[Data entries]
-- Opening Marker --

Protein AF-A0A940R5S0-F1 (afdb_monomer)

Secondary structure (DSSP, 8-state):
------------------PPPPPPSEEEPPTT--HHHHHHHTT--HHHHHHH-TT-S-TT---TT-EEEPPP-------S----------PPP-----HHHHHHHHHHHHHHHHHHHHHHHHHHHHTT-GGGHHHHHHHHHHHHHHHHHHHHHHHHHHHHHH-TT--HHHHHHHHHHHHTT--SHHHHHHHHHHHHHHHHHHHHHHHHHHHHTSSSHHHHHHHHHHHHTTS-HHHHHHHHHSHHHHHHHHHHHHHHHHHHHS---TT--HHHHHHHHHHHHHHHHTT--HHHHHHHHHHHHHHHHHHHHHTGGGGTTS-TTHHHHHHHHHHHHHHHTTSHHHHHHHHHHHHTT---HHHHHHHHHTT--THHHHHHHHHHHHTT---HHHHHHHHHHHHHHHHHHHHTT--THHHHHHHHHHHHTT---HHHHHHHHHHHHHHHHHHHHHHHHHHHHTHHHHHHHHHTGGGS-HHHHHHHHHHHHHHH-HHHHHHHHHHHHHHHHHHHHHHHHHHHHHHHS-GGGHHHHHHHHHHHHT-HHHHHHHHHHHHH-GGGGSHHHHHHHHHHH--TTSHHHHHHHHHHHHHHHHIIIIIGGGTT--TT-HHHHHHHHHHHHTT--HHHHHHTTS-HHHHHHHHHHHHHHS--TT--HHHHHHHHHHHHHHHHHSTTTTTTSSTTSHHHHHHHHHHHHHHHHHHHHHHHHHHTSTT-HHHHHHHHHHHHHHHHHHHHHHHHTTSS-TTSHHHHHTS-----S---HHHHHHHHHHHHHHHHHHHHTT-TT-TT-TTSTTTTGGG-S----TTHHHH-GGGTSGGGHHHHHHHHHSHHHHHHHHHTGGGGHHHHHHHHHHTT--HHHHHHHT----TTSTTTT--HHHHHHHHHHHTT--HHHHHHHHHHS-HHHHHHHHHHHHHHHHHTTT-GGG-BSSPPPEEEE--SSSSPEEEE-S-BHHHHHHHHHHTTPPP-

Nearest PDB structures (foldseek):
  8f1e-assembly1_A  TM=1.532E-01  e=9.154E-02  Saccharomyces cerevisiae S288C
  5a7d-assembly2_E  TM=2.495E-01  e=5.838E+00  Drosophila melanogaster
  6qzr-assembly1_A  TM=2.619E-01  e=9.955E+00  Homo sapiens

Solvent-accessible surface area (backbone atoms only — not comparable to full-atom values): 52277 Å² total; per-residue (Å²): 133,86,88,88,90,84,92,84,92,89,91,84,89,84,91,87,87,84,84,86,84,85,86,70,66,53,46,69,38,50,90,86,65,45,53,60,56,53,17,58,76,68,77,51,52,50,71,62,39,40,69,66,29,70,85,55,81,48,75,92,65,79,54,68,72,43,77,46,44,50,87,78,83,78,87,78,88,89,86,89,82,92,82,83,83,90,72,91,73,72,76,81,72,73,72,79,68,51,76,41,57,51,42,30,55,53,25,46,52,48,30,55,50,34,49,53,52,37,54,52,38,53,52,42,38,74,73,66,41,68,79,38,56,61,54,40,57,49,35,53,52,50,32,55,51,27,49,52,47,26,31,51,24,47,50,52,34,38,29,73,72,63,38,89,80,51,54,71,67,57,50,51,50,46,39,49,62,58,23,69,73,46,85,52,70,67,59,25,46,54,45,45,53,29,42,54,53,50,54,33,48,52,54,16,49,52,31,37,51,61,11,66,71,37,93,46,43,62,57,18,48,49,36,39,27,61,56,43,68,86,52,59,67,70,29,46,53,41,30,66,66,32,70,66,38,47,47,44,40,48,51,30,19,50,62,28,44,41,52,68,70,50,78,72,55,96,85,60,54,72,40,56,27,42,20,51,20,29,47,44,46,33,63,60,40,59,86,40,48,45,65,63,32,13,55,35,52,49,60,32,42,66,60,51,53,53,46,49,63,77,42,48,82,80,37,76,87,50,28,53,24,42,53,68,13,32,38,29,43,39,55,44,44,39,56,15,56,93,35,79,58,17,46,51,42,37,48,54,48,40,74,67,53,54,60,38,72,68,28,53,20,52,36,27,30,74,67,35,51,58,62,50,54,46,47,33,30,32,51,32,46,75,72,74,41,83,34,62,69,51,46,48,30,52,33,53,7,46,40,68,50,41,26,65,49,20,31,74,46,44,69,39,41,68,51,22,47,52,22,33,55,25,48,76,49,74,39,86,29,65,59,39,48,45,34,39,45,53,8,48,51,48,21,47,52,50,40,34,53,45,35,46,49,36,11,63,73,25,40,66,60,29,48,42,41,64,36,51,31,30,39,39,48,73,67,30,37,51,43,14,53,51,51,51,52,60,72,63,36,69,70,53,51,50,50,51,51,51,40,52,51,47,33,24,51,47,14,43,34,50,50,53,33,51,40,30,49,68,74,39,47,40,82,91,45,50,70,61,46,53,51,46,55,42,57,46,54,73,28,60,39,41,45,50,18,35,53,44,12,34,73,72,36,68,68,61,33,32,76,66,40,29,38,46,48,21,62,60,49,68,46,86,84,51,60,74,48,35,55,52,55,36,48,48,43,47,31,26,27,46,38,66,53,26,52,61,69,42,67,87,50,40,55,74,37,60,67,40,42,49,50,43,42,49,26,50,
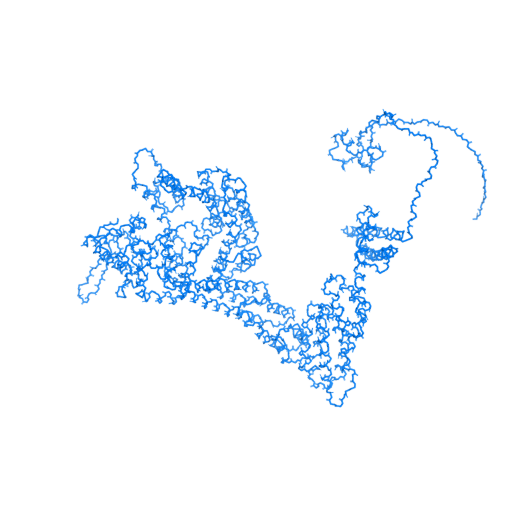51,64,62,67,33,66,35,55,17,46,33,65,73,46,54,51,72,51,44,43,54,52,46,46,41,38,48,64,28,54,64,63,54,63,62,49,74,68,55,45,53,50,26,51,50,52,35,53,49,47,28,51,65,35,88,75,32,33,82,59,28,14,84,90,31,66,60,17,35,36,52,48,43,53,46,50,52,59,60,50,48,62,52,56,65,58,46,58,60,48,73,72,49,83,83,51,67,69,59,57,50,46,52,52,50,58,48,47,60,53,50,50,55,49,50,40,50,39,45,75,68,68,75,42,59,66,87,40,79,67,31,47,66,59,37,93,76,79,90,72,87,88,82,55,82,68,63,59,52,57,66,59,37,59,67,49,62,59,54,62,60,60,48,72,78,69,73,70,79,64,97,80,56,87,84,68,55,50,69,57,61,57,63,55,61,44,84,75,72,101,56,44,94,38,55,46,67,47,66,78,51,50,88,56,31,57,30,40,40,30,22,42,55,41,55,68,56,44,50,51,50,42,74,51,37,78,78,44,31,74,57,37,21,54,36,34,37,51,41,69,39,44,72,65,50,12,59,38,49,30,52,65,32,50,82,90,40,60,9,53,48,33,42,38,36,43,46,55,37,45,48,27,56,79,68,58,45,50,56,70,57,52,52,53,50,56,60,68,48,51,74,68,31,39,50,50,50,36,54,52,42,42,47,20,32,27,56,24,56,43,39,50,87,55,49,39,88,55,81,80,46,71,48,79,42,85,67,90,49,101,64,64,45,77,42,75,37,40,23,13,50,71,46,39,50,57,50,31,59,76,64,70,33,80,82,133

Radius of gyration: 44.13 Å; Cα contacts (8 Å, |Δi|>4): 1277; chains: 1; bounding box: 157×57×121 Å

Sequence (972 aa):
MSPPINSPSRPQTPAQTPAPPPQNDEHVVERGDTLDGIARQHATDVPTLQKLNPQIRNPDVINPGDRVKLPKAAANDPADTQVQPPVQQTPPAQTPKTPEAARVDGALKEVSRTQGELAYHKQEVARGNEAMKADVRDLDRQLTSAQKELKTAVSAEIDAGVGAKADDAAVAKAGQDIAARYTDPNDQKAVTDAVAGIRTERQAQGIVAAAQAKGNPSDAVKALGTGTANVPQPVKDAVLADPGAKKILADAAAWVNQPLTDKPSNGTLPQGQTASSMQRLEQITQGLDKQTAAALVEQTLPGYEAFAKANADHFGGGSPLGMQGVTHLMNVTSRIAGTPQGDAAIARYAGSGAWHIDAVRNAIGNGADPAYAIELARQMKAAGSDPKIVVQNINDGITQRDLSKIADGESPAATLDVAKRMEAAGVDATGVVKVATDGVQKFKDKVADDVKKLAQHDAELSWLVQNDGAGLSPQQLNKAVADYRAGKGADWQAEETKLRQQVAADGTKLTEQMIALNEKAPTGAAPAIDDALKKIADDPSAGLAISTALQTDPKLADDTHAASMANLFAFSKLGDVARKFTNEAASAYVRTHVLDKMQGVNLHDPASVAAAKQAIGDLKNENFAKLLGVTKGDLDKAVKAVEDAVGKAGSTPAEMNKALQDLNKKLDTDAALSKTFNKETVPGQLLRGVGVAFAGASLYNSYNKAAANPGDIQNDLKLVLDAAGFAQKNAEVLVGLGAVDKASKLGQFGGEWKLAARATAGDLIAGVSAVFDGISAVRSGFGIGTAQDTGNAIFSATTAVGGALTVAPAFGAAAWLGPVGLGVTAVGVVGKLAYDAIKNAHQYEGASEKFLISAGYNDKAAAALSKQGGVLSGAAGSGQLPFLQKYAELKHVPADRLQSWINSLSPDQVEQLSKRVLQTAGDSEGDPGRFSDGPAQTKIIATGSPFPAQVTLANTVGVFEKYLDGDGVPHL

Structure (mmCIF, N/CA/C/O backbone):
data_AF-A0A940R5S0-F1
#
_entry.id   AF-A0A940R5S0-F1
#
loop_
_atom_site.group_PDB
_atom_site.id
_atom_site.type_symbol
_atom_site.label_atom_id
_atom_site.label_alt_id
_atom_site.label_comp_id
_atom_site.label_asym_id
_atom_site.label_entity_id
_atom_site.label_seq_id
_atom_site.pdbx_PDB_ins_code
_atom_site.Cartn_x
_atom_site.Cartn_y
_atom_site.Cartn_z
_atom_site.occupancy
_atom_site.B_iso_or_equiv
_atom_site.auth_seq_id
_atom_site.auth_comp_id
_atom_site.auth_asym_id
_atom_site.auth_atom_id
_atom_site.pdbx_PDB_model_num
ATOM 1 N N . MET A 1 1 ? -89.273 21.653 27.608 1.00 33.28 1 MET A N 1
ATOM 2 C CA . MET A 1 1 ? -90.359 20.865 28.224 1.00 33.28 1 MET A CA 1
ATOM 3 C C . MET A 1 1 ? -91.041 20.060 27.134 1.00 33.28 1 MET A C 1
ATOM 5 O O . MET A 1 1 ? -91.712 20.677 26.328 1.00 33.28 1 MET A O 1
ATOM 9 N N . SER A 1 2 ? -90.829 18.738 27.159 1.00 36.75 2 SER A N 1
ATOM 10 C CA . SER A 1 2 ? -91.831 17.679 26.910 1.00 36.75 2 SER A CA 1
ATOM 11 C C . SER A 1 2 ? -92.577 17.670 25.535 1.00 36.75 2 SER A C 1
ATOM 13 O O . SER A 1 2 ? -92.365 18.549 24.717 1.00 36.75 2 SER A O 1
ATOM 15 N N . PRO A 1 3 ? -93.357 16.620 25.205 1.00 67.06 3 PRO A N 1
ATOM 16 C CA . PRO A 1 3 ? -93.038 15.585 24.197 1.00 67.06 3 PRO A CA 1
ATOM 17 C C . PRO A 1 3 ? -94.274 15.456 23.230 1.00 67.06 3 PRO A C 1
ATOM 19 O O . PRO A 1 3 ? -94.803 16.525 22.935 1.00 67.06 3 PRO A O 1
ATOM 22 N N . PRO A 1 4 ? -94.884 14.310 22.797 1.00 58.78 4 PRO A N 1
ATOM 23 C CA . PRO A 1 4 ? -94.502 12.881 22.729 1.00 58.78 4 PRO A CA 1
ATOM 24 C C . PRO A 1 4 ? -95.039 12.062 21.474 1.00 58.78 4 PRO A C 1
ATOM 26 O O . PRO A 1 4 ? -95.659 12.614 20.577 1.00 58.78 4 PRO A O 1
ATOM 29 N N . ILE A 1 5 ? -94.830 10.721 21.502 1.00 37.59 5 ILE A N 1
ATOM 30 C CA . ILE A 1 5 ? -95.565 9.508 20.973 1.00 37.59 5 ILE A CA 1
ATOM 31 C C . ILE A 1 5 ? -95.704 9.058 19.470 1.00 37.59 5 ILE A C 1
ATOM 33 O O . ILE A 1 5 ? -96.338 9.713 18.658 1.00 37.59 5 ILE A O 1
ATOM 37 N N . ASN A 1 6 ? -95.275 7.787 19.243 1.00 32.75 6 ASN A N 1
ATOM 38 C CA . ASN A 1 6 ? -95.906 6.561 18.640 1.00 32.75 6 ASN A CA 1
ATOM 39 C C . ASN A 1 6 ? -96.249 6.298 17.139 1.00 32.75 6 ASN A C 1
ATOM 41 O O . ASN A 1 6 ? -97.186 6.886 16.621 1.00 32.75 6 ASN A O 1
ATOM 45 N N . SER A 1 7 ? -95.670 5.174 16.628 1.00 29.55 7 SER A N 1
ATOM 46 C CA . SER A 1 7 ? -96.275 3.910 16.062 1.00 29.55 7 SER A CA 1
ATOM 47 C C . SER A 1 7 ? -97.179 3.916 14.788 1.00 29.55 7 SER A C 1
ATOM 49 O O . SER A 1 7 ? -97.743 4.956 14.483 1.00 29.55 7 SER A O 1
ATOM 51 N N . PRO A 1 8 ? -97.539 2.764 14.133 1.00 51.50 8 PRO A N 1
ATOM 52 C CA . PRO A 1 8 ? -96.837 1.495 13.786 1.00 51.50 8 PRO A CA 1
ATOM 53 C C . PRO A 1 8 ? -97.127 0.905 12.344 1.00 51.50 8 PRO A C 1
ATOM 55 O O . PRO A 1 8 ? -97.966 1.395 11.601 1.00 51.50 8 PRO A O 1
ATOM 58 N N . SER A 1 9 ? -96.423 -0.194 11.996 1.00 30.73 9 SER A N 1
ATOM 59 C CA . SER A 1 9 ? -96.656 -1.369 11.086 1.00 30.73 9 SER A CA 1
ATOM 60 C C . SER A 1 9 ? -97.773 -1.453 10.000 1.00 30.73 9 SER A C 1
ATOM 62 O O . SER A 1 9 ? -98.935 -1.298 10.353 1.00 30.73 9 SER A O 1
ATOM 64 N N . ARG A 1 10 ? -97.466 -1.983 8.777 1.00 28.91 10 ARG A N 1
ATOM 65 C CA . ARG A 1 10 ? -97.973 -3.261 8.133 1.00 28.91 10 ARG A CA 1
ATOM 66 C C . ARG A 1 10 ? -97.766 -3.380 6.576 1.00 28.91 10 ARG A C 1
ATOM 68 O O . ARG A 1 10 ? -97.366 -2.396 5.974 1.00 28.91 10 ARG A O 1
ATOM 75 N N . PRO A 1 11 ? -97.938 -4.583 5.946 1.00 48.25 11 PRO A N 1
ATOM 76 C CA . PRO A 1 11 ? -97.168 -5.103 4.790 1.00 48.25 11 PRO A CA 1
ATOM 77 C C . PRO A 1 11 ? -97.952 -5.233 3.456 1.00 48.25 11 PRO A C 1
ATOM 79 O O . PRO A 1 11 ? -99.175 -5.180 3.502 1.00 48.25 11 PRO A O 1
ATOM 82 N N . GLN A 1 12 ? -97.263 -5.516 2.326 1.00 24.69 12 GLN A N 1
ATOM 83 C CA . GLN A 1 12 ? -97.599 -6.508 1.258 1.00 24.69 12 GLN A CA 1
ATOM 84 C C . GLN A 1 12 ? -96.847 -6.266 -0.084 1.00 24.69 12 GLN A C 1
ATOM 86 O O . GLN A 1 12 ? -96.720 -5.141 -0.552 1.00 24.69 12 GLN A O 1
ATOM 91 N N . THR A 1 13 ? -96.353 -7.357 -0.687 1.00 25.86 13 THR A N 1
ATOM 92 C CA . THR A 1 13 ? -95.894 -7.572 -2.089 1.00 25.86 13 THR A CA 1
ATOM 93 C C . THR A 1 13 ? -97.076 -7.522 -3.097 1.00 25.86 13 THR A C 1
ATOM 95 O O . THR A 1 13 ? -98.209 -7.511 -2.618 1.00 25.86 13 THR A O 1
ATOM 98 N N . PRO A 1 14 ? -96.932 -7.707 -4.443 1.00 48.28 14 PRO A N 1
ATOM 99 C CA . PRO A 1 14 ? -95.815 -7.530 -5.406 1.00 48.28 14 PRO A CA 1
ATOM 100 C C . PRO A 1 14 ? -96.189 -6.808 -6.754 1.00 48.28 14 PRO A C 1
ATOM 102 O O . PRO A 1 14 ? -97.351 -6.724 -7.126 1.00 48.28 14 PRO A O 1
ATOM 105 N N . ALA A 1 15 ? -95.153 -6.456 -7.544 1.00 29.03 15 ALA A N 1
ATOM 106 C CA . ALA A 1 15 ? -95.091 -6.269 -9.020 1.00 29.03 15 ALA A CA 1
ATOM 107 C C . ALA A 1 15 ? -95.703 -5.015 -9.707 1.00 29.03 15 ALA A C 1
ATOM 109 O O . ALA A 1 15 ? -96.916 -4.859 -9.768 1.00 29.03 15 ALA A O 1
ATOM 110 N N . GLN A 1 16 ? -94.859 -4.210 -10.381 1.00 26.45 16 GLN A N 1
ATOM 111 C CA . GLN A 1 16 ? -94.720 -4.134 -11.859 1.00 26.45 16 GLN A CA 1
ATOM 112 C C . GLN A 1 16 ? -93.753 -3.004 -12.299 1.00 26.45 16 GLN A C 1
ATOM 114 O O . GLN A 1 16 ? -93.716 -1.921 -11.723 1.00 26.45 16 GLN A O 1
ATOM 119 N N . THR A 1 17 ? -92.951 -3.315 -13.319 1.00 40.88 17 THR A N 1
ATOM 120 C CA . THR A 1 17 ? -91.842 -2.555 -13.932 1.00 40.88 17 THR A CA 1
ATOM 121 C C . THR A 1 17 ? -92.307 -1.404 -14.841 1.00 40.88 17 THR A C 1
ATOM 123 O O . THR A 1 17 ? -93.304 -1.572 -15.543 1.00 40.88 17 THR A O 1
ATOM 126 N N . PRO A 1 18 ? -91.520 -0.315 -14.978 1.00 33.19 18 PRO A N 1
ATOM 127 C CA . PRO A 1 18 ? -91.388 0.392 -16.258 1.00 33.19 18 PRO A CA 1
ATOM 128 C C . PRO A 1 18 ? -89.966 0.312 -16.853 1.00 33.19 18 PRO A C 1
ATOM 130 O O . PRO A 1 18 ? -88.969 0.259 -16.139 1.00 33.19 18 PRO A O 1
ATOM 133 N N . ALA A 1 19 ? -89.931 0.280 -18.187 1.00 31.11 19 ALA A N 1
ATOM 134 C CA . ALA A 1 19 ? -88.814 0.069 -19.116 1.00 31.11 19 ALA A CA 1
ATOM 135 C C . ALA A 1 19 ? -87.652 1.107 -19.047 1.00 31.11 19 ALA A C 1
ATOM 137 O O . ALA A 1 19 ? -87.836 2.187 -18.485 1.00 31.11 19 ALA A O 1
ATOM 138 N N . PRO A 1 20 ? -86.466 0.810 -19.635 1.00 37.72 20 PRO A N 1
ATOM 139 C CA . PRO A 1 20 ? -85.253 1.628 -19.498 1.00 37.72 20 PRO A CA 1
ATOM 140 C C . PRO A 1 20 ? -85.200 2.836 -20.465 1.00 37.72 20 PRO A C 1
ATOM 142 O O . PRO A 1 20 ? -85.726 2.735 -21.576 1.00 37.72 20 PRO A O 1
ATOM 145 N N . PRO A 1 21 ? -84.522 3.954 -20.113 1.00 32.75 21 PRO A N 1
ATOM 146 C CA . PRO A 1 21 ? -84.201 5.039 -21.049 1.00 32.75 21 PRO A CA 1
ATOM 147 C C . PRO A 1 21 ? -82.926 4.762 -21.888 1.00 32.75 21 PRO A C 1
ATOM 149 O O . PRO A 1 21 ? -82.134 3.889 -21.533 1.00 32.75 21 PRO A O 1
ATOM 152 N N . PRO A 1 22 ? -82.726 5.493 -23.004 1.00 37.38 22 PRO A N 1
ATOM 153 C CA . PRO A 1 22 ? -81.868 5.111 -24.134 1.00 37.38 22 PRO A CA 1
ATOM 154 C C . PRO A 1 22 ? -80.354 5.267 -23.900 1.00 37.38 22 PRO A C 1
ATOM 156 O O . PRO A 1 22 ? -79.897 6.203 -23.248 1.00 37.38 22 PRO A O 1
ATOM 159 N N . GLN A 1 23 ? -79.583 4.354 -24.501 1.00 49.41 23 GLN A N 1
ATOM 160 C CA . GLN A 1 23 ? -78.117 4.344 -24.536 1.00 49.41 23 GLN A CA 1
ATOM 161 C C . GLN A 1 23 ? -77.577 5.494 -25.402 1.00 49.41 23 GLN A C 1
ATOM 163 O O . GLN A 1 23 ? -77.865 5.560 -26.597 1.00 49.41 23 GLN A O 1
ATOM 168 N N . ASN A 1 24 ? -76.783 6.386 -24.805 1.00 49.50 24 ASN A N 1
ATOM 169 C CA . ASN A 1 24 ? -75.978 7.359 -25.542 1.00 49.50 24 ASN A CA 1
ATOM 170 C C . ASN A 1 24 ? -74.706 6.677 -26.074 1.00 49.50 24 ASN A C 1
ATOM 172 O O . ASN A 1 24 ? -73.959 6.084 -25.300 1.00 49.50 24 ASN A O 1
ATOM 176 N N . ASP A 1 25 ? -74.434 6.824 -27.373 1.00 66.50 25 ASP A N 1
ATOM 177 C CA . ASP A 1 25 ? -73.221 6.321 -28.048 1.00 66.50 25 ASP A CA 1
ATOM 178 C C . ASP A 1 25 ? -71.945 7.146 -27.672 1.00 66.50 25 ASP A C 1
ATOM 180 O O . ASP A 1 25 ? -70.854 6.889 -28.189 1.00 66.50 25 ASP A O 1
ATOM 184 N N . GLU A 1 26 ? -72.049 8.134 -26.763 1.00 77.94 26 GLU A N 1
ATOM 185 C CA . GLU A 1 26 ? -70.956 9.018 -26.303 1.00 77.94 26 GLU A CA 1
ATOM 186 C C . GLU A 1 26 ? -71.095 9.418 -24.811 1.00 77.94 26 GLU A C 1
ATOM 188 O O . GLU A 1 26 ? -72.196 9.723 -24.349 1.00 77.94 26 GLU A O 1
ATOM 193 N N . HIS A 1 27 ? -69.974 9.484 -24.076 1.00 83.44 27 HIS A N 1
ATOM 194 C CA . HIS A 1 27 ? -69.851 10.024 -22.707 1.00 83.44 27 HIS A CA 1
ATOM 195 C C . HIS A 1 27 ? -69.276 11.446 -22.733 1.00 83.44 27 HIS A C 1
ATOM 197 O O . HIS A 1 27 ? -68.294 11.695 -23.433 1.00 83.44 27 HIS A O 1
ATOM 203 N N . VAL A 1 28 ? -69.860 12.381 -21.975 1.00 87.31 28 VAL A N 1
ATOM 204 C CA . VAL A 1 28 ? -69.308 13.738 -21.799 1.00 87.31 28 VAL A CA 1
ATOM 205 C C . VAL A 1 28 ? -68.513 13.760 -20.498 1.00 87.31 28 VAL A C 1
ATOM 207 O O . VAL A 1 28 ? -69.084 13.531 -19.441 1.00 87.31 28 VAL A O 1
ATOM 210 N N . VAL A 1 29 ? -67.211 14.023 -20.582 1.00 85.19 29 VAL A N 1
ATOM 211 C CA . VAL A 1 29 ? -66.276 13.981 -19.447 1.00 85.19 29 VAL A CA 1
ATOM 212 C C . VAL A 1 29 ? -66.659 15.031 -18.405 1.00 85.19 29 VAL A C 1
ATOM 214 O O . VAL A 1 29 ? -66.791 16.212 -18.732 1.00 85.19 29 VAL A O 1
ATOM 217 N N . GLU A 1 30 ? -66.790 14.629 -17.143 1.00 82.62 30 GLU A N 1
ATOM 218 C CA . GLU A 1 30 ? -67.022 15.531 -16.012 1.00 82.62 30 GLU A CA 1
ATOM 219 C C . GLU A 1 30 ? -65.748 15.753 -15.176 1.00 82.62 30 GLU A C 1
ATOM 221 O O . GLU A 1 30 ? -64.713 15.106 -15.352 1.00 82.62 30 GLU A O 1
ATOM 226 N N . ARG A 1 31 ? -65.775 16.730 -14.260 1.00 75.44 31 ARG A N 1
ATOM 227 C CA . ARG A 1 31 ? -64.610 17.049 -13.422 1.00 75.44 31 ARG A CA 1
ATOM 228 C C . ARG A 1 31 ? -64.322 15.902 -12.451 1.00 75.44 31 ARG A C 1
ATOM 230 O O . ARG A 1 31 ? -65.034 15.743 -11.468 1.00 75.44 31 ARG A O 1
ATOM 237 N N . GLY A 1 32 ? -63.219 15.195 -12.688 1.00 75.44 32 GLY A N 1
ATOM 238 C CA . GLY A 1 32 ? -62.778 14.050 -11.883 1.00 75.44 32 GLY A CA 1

-- Closing Marker --

Using the data above, reproduce exactly the lines between those holding "ATOM 156 O O" and "ATOM 161 C C", inclusive, and no others.

ATOM 156 O O . PRO A 1 22 ? -79.897 6.203 -23.248 1.00 37.38 22 PRO A O 1
ATOM 159 N N . GLN A 1 23 ? -79.583 4.354 -24.501 1.00 49.41 23 GLN A N 1
ATOM 160 C CA . GLN A 1 23 ? -78.117 4.344 -24.536 1.00 49.41 23 GLN A CA 1
ATOM 161 C C . GLN A 1 23 ? -77.577 5.494 -25.402 1.00 49.41 23 GLN A C 1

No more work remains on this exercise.